Although these jobs may sound great on paper, the three Dragons caution not to hop on the first plane overseas in search of work.

Gleeson logs a total of 84 hours per week and says his extracurricular activities are limited.

“I spend what little free time I have at the gym or corresponding with friends over the internet,” Gleeson said.

Stowman has found it difficult to decipher the Swedish language and says it’s been tough adjusting.

“Grocery shopping can get interesting when you are relying on pictures to tell you what’s in the can,” Stowman said.

In Australia, Stanislawski found her future to be a little brighter than she was anticipating.

“The first day we went to the beach I got massive sunburn,” Stanislawski said. “Here it is the norm to put sunscreen on everyday no matter what the weather looks like.”

As for Gleeson, living conditions in Afghanistan are not as ideal as Australia or Sweden, and the room Gleeson lives in is what he describes as a “glorified walk-in closet.”

Despite the small housing, which he shares with two other roommates, Gleeson says things aren’t as tough as they might seem.

“My room and board is paid for, so I’ve found it easy to save money while I’m here,” Gleeson said.

With packed work schedules and limited times for connecting with friends and family over the internet, Gleeson and Stanislawski admit to getting homesick.

“Aside from my friends and bed, I probably miss the food back in the States the most,” Gleeson said. “Not being able to order pizza or Chinese food is probably a blessing though.”

“I stay in contact with people through Facebook,” Stanislawski said. “It’s hard though since I am 17 hours ahead of the U.S.”

Stowman says getting homesick has not been much of a problem because of the friends she’s made in Sweden.

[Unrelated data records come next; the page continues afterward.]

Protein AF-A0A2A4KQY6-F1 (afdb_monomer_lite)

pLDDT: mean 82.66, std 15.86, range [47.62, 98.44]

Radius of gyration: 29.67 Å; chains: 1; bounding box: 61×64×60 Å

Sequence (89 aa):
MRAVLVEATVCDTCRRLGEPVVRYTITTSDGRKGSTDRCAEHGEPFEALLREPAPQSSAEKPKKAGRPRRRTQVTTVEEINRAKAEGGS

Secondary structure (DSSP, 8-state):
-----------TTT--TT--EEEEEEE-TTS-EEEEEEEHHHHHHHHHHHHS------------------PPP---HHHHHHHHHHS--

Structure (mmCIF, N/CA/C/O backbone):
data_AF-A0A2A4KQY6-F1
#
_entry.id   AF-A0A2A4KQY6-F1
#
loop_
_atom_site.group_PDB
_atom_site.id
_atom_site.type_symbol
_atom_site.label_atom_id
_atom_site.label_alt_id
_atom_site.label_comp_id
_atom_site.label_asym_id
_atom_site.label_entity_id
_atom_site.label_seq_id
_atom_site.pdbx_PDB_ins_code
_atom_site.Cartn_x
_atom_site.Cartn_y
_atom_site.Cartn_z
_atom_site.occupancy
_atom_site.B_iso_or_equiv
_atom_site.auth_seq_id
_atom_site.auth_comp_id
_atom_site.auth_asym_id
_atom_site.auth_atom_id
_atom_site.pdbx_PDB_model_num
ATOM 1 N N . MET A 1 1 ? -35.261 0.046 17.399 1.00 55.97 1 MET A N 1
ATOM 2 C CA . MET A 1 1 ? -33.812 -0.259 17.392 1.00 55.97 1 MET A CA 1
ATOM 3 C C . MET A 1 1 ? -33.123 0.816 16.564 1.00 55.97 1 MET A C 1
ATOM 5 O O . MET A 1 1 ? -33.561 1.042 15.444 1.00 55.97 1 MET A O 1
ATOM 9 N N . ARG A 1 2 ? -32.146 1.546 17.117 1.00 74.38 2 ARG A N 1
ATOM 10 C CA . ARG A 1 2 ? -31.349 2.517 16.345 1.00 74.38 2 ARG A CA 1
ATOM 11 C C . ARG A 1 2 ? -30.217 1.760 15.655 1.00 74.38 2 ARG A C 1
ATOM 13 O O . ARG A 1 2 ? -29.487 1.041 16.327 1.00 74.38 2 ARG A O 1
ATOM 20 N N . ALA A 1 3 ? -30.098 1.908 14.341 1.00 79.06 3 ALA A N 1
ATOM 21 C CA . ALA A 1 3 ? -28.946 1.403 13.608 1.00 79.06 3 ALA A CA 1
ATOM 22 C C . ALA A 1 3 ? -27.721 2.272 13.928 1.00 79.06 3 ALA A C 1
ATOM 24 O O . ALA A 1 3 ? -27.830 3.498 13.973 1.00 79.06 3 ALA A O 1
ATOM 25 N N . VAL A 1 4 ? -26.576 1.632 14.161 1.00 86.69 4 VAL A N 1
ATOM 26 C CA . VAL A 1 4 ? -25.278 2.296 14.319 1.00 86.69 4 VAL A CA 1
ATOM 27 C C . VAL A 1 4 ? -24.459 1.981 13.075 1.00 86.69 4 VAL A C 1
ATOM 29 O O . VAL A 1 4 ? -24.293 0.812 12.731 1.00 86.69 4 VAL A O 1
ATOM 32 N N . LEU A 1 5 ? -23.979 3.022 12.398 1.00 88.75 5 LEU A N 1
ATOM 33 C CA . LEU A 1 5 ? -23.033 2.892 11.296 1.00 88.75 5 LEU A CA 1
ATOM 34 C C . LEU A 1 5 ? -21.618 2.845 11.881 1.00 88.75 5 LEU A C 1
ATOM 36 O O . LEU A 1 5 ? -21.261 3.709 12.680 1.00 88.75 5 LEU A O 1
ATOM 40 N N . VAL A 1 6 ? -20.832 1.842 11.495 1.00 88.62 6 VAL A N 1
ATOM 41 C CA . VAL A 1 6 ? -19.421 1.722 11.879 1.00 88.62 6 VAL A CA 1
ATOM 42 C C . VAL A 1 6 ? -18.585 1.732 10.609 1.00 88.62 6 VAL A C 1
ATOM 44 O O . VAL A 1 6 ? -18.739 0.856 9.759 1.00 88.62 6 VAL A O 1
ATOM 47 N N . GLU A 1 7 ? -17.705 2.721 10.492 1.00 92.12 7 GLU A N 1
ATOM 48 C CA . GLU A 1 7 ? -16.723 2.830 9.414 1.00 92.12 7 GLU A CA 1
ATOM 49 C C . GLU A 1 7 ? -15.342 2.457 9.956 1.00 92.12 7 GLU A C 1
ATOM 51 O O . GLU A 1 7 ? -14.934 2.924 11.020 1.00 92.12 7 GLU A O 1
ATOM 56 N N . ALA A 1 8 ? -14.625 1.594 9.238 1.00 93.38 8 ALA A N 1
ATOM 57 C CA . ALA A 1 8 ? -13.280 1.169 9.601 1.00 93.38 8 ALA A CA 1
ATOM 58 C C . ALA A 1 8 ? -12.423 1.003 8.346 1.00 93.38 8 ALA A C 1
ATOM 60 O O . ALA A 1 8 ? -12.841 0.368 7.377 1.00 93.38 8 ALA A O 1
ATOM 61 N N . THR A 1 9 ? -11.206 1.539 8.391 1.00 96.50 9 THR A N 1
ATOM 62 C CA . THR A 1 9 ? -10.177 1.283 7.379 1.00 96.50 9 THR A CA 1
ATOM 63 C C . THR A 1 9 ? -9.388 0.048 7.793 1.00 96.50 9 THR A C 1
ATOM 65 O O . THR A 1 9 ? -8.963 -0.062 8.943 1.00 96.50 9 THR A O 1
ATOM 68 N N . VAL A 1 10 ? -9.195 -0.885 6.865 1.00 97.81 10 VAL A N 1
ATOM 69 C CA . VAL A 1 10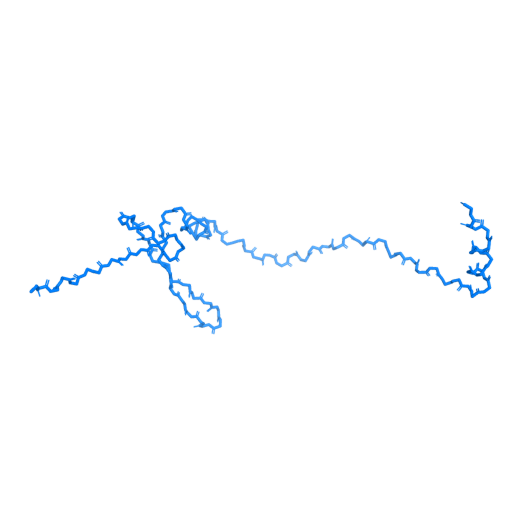 ? -8.492 -2.149 7.113 1.00 97.81 10 VAL A CA 1
ATOM 70 C C . VAL A 1 10 ? -7.487 -2.427 6.011 1.00 97.81 10 VAL A C 1
ATOM 72 O O . VAL A 1 10 ? -7.531 -1.825 4.944 1.00 97.81 10 VAL A O 1
ATOM 75 N N . CYS A 1 11 ? -6.578 -3.366 6.262 1.00 98.44 11 CYS A N 1
ATOM 76 C CA . CYS A 1 11 ? -5.662 -3.817 5.229 1.00 98.44 11 CYS A CA 1
ATOM 77 C C . CYS A 1 11 ? -6.440 -4.530 4.115 1.00 98.44 11 CYS A C 1
ATOM 79 O O . CYS A 1 11 ? -7.151 -5.501 4.385 1.00 98.44 11 CYS A O 1
ATOM 81 N N . ASP A 1 12 ? -6.224 -4.132 2.863 1.00 98.25 12 ASP A N 1
ATOM 82 C CA . ASP A 1 12 ? -6.885 -4.734 1.699 1.00 98.25 12 ASP A CA 1
ATOM 83 C C . ASP A 1 12 ? -6.533 -6.221 1.511 1.00 98.25 12 ASP A C 1
ATOM 85 O O . ASP A 1 12 ? -7.292 -6.958 0.880 1.00 98.25 12 ASP A O 1
ATOM 89 N N . THR A 1 13 ? -5.392 -6.678 2.056 1.00 97.81 13 THR A N 1
ATOM 90 C CA . THR A 1 13 ? -4.971 -8.090 1.994 1.00 97.81 13 THR A CA 1
ATOM 91 C C . THR A 1 13 ? -5.673 -8.935 3.050 1.00 97.81 13 THR A C 1
ATOM 93 O O . THR A 1 13 ? -6.399 -9.866 2.718 1.00 97.81 13 THR A O 1
ATOM 96 N N . CYS A 1 14 ? -5.425 -8.644 4.331 1.00 97.75 14 CYS A N 1
ATOM 97 C CA . CYS A 1 14 ? -5.799 -9.533 5.434 1.00 97.75 14 CYS A CA 1
ATOM 98 C C . CYS A 1 14 ? -7.055 -9.089 6.187 1.00 97.75 14 CYS A C 1
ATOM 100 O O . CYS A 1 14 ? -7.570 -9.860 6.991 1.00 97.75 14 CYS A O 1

“I have a great group of friends here that I have met and Facebook, Skype, and Snapchat help me keep in touch with my friends and family back in the States,” Stowman said.

For any average college student, accepting a job located on the other side of the world is a difficult choice.

However, Gleeson, Stowman, and Stanislawski found it to be quite the opposite.

“The decision to take the job surprisingly wasn’t difficult,” Gleeson said, “It’s never easy to leave friends behind, but I think it’s important to take advantage of the opportunities you have.”

“Take the risk and take the job,” Stowman said. “You have your whole life to move back to your hometown. Take some time to have an adventure and do something crazy. When you open yourself up to possibilities you never know what might happen.”

“Do it,” Stanislawski said. “It will scare the hell out of you, but it will make you a stronger person. It’s best to go now.”